§ TASK TO COMPLETE: Please set down only the lines between the line containing "ATOM 82 O O" and the end of the records, inclusive, exactly as they stand.

§ Dataset items:
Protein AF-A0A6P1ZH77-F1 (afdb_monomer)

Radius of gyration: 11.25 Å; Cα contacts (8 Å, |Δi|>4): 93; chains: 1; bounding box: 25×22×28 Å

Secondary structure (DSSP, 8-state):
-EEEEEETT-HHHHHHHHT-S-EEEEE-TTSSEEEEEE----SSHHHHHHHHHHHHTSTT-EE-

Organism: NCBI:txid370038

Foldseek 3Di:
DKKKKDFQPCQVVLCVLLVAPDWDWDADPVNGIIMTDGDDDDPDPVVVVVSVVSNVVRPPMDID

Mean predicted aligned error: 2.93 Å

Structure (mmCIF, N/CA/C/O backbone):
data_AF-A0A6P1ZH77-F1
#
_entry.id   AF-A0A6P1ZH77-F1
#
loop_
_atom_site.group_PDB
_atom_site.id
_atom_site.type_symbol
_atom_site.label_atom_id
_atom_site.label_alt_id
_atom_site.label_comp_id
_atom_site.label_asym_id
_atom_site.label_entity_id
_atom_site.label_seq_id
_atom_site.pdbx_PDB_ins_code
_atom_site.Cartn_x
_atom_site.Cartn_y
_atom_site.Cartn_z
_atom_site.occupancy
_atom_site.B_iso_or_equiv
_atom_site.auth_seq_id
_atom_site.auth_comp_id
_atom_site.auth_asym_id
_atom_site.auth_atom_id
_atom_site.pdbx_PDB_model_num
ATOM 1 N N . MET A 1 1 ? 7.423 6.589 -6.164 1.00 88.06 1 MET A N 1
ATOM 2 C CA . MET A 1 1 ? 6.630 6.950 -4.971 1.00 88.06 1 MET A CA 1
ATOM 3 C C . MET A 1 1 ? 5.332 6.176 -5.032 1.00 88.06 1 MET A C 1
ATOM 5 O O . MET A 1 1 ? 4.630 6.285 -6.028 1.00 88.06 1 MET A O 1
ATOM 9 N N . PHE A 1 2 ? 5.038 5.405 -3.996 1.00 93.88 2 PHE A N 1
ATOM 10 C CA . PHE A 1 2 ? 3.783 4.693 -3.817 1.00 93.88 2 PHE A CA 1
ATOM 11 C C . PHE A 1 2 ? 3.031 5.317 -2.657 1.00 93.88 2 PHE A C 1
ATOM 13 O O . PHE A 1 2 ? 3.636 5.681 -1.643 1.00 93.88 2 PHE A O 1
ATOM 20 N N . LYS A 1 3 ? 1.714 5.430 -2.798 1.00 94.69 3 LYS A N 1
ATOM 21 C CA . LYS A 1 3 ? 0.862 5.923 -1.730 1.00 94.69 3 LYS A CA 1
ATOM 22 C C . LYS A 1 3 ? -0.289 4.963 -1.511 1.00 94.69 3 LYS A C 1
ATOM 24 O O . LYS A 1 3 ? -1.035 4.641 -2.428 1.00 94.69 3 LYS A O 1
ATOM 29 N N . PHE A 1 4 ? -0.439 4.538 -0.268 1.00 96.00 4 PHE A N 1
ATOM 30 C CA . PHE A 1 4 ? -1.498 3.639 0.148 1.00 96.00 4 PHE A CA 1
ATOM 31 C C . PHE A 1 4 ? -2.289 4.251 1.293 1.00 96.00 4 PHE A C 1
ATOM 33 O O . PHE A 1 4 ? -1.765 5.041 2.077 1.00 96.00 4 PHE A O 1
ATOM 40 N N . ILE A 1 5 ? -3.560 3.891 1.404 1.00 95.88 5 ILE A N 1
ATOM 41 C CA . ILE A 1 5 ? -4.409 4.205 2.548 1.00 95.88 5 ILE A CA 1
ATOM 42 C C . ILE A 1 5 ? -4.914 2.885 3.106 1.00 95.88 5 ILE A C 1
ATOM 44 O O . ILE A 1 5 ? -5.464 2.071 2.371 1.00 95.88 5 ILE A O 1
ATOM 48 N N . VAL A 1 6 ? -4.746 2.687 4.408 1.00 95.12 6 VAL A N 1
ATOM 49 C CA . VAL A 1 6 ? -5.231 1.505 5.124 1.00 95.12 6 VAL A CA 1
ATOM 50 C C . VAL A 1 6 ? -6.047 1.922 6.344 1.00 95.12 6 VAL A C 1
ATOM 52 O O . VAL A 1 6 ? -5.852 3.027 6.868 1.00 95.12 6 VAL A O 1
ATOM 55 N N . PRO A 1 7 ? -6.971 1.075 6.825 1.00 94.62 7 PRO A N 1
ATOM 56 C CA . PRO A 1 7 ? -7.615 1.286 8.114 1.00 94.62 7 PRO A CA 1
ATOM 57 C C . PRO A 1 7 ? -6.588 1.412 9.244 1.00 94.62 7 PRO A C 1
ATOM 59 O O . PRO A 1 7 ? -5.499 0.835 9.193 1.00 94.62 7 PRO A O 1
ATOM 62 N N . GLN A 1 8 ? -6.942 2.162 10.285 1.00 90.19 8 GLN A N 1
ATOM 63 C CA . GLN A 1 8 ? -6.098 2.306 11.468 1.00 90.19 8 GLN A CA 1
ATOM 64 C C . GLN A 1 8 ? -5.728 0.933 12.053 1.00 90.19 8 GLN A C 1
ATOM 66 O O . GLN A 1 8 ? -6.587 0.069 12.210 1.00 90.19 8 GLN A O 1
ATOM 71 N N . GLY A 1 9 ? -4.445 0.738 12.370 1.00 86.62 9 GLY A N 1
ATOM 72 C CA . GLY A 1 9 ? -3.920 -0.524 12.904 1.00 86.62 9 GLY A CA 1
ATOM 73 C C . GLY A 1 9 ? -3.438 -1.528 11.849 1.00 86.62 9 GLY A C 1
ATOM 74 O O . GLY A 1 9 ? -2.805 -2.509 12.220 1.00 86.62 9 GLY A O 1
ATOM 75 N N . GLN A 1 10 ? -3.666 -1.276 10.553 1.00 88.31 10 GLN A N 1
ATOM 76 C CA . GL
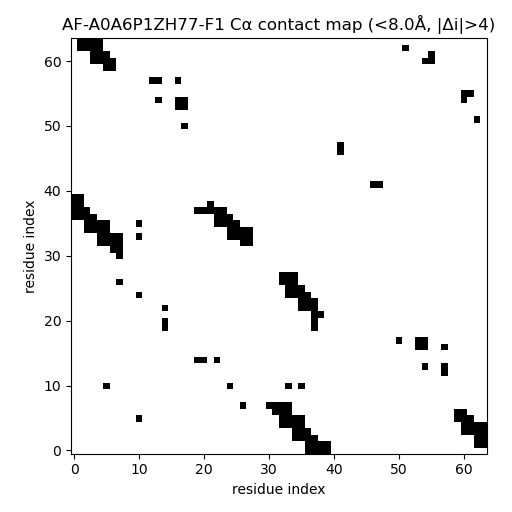N A 1 10 ? -3.178 -2.138 9.463 1.00 88.31 10 GLN A CA 1
ATOM 77 C C . GLN A 1 10 ? -1.906 -1.620 8.767 1.00 88.31 10 GLN A C 1
ATOM 79 O O . GLN A 1 10 ? -1.423 -2.251 7.827 1.00 88.31 10 GLN A O 1
ATOM 84 N N . SER A 1 11 ? -1.325 -0.500 9.211 1.00 87.69 11 SER A N 1
ATOM 85 C CA . SER A 1 11 ? -0.122 0.068 8.584 1.00 87.69 11 SER A CA 1
ATOM 86 C C . SER A 1 11 ? 1.090 -0.860 8.667 1.00 87.69 11 SER A C 1
ATOM 88 O O . SER A 1 11 ? 1.715 -1.144 7.645 1.00 87.69 11 SER A O 1
ATOM 90 N N . ASN A 1 12 ? 1.328 -1.449 9.842 1.00 87.81 12 ASN A N 1
ATOM 91 C CA . ASN A 1 12 ? 2.380 -2.450 10.040 1.00 87.81 12 ASN A CA 1
ATOM 92 C C . ASN A 1 12 ? 2.226 -3.667 9.118 1.00 87.81 12 ASN A C 1
ATOM 94 O O . ASN A 1 12 ? 3.222 -4.188 8.625 1.00 87.81 12 ASN A O 1
ATOM 98 N N . GLN A 1 13 ? 0.992 -4.118 8.866 1.00 91.31 13 GLN A N 1
ATOM 99 C CA . GLN A 1 13 ? 0.746 -5.255 7.979 1.00 91.31 13 GLN A CA 1
ATOM 100 C C . GLN A 1 13 ? 1.131 -4.920 6.538 1.00 91.31 13 GLN A C 1
ATOM 102 O O . GLN A 1 13 ? 1.780 -5.731 5.882 1.00 91.31 13 GLN A O 1
ATOM 107 N N . LEU A 1 14 ? 0.775 -3.727 6.054 1.00 91.62 14 LEU A N 1
ATOM 108 C CA . LEU A 1 14 ? 1.147 -3.307 4.706 1.00 91.62 14 LEU A CA 1
ATOM 109 C C . LEU A 1 14 ? 2.665 -3.170 4.554 1.00 91.62 14 LEU A C 1
ATOM 111 O O . LEU A 1 14 ? 3.216 -3.689 3.588 1.00 91.62 14 LEU A O 1
ATOM 115 N N . CYS A 1 15 ? 3.352 -2.549 5.515 1.00 88.94 15 CYS A N 1
ATOM 116 C CA . CYS A 1 15 ? 4.812 -2.438 5.463 1.00 88.94 15 CYS A CA 1
ATOM 117 C C . CYS A 1 15 ? 5.503 -3.810 5.539 1.00 88.94 15 CYS A C 1
ATOM 119 O O . CYS A 1 15 ? 6.475 -4.029 4.824 1.00 88.94 15 CYS A O 1
ATOM 121 N N . ALA A 1 16 ? 4.967 -4.762 6.312 1.00 91.00 16 ALA A N 1
ATOM 122 C CA . ALA A 1 16 ? 5.485 -6.132 6.365 1.00 91.00 16 ALA A CA 1
ATOM 123 C C . ALA A 1 16 ? 5.269 -6.916 5.056 1.00 91.00 16 ALA A C 1
ATOM 125 O O . ALA A 1 16 ? 6.139 -7.677 4.651 1.00 91.00 16 ALA A O 1
ATOM 126 N N . VAL A 1 17 ? 4.125 -6.739 4.383 1.00 92.06 17 VAL A N 1
ATOM 127 C CA . VAL A 1 17 ? 3.837 -7.393 3.089 1.00 92.06 17 VAL A CA 1
ATOM 128 C C . VAL A 1 17 ? 4.721 -6.845 1.969 1.00 92.06 17 VAL A C 1
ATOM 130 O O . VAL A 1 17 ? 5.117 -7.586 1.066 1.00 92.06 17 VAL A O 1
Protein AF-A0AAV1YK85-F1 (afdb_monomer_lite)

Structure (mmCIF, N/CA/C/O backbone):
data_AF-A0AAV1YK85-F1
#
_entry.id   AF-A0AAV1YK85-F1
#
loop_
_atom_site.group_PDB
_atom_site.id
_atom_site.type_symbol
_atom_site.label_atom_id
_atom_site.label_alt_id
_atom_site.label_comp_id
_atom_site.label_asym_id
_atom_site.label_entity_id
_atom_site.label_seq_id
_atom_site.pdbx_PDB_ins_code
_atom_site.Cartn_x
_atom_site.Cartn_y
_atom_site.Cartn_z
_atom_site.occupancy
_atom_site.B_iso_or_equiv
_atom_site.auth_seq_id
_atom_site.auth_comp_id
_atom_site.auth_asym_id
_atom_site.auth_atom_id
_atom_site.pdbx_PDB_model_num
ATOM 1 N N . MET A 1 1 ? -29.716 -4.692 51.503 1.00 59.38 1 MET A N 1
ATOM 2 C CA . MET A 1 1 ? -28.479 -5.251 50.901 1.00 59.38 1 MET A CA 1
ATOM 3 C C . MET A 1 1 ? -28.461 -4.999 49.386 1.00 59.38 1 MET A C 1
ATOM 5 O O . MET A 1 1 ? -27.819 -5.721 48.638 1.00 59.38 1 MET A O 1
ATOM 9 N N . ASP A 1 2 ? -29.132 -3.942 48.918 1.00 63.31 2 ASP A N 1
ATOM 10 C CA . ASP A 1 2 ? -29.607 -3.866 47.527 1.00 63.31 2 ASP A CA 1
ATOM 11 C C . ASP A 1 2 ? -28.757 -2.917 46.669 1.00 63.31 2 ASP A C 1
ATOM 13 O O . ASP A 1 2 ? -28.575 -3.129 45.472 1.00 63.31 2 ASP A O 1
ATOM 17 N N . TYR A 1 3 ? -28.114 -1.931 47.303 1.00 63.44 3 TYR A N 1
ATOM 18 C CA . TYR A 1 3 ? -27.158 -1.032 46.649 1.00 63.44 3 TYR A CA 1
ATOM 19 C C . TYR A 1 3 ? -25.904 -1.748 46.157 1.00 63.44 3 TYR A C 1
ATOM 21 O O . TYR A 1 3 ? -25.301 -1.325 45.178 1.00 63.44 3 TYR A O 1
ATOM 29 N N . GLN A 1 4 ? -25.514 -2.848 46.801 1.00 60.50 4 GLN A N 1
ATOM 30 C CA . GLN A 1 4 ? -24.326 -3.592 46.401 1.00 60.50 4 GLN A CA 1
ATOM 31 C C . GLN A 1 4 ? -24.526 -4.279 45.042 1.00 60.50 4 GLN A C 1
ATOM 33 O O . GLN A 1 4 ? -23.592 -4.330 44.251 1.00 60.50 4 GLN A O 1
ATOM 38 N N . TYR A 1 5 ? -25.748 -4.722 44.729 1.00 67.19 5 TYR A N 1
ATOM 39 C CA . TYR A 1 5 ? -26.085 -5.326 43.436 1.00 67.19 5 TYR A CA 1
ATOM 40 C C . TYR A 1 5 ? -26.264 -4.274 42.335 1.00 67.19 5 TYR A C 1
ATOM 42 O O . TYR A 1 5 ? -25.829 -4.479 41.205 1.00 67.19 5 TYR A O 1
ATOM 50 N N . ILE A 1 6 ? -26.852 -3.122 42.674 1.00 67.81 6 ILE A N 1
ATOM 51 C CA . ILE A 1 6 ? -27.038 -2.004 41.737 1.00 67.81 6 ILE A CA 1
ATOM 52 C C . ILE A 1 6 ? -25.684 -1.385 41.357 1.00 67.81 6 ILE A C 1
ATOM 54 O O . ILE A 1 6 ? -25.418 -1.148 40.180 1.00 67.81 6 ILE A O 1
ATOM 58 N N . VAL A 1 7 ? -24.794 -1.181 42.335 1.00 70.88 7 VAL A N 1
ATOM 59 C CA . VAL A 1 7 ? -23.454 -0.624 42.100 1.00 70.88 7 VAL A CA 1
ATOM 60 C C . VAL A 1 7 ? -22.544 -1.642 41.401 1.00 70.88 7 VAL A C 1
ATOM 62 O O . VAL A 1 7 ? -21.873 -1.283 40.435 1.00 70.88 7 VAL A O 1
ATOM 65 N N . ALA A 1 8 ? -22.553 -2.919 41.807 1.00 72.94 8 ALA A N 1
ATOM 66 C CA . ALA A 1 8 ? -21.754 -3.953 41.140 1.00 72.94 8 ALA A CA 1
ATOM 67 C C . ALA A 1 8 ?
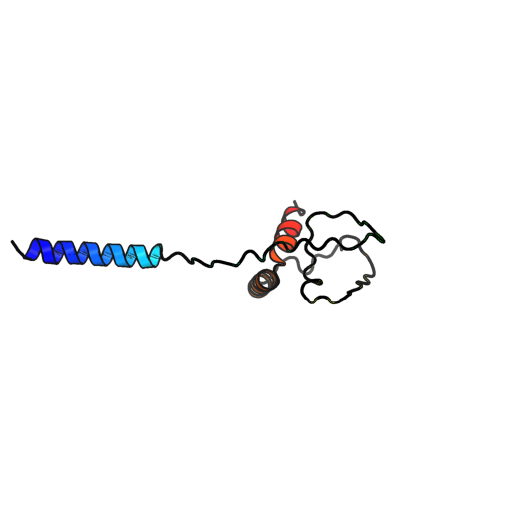 -22.247 -4.252 39.712 1.00 72.94 8 ALA A C 1
ATOM 69 O O . ALA A 1 8 ? -21.432 -4.406 38.805 1.00 72.94 8 ALA A O 1
ATOM 70 N N . GLY A 1 9 ? -23.564 -4.274 39.481 1.00 74.56 9 GLY A N 1
ATOM 71 C CA . GLY A 1 9 ? -24.151 -4.503 38.159 1.00 74.56 9 GLY A CA 1
ATOM 72 C C . GLY A 1 9 ? -23.833 -3.388 37.162 1.00 74.56 9 GLY A C 1
ATOM 73 O O . GLY A 1 9 ? -23.536 -3.672 36.003 1.00 74.56 9 GLY A O 1
ATOM 74 N N . GLY A 1 10 ? -23.812 -2.130 37.616 1.00 80.62 10 GLY A N 1
ATOM 75 C CA . GLY A 1 10 ? -23.422 -0.989 36.783 1.00 80.62 10 GLY A CA 1
ATOM 76 C C . GLY A 1 10 ? -21.954 -1.041 36.351 1.00 80.62 10 GLY A C 1
ATOM 77 O O . GLY A 1 10 ? -21.650 -0.823 35.177 1.00 80.62 10 GLY A O 1
ATOM 78 N N . PHE A 1 11 ? -21.047 -1.395 37.269 1.00 87.00 11 PHE A N 1
ATOM 79 C CA . PHE A 1 11 ? -19.632 -1.589 36.937 1.00 87.00 11 PHE A CA 1
ATOM 80 C C . PHE A 1 11 ? -19.436 -2.723 35.929 1.00 87.00 11 PHE A C 1
ATOM 82 O O . PHE A 1 11 ? -18.734 -2.529 34.942 1.00 87.00 11 PHE A O 1
ATOM 89 N N . ILE A 1 12 ? -20.088 -3.870 36.140 1.00 87.12 12 ILE A N 1
ATOM 90 C CA . ILE A 1 12 ? -19.983 -5.035 35.249 1.00 87.12 12 ILE A CA 1
ATOM 91 C C . ILE A 1 12 ? -20.553 -4.729 33.855 1.00 87.12 12 ILE A C 1
ATOM 93 O O . ILE A 1 12 ? -19.943 -5.089 32.852 1.00 87.12 12 ILE A O 1
ATOM 97 N N . ALA A 1 13 ? -21.692 -4.035 33.763 1.00 86.81 13 ALA A N 1
ATOM 98 C CA . ALA A 1 13 ? -22.273 -3.650 32.476 1.00 86.81 13 ALA A CA 1
ATOM 99 C C . ALA A 1 13 ? -21.384 -2.647 31.724 1.00 86.81 13 ALA A C 1
ATOM 101 O O . ALA A 1 13 ? -21.161 -2.799 30.525 1.00 86.81 13 ALA A O 1
ATOM 102 N N . SER A 1 14 ? -20.832 -1.655 32.430 1.00 87.94 14 SER A N 1
ATOM 103 C CA . SER A 1 14 ? -19.932 -0.656 31.845 1.00 87.94 14 SER A CA 1
ATOM 104 C C . SER A 1 14 ? -18.632 -1.283 31.330 1.00 87.94 14 SER A C 1
ATOM 106 O O . SER A 1 14 ? -18.226 -1.023 30.197 1.00 87.94 14 SER A O 1
ATOM 108 N N . THR A 1 15 ? -18.007 -2.173 32.112 1.00 89.56 15 THR A N 1
ATOM 109 C CA . THR A 1 15 ? -16.785 -2.868 31.685 1.00 89.56 15 THR A CA 1
ATOM 110 C C . THR A 1 15 ? -17.045 -3.832 30.533 1.00 89.56 15 THR A C 1
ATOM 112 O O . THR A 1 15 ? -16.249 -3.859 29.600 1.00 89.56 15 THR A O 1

§ TASK ANSWER:
ATOM 82 O O . PHE A 1 11 ? -18.734 -2.529 34.942 1.00 87.00 11 PHE A O 1
ATOM 89 N N . ILE A 1 12 ? -20.088 -3.870 36.140 1.00 87.12 12 ILE A N 1
ATOM 90 C CA . ILE A 1 12 ? -19.983 -5.035 35.249 1.00 87.12 12 ILE A CA 1
ATOM 91 C C . ILE A 1 12 ? -20.553 -4.729 33.855 1.00 87.12 12 ILE A C 1
ATOM 93 O O . ILE A 1 12 ? -19.943 -5.089 32.852 1.00 87.12 12 ILE A O 1
ATOM 97 N N . ALA A 1 13 ? -21.692 -4.035 33.763 1.00 86.81 13 ALA A N 1
ATOM 98 C CA . ALA A 1 13 ? -22.273 -3.650 32.476 1.00 86.81 13 ALA A CA 1
ATOM 99 C C . ALA A 1 13 ? -21.384 -2.647 31.724 1.00 86.81 13 ALA A C 1
ATOM 101 O O . ALA A 1 13 ? -21.161 -2.799 30.525 1.00 86.81 13 ALA A O 1
ATOM 102 N N . SER A 1 14 ? -20.832 -1.655 32.430 1.00 87.94 14 SER A N 1
ATOM 103 C CA . SER A 1 14 ? -19.932 -0.656 31.845 1.00 87.94 14 SER A CA 1
ATOM 104 C C . SER A 1 14 ? -18.632 -1.283 31.330 1.00 87.94 14 SER A C 1
ATOM 106 O O . SER A 1 14 ? -18.226 -1.023 30.197 1.00 87.94 14 SER A O 1
ATOM 108 N N . THR A 1 15 ? -18.007 -2.173 32.112 1.00 89.56 15 THR A N 1
ATOM 109 C CA . THR A 1 15 ? -16.785 -2.868 31.685 1.00 89.56 15 THR A CA 1
ATOM 110 C C . THR A 1 15 ? -17.045 -3.832 30.533 1.00 89.56 15 THR A C 1
ATOM 112 O O . THR A 1 15 ? -16.249 -3.859 29.600 1.00 89.56 15 THR A O 1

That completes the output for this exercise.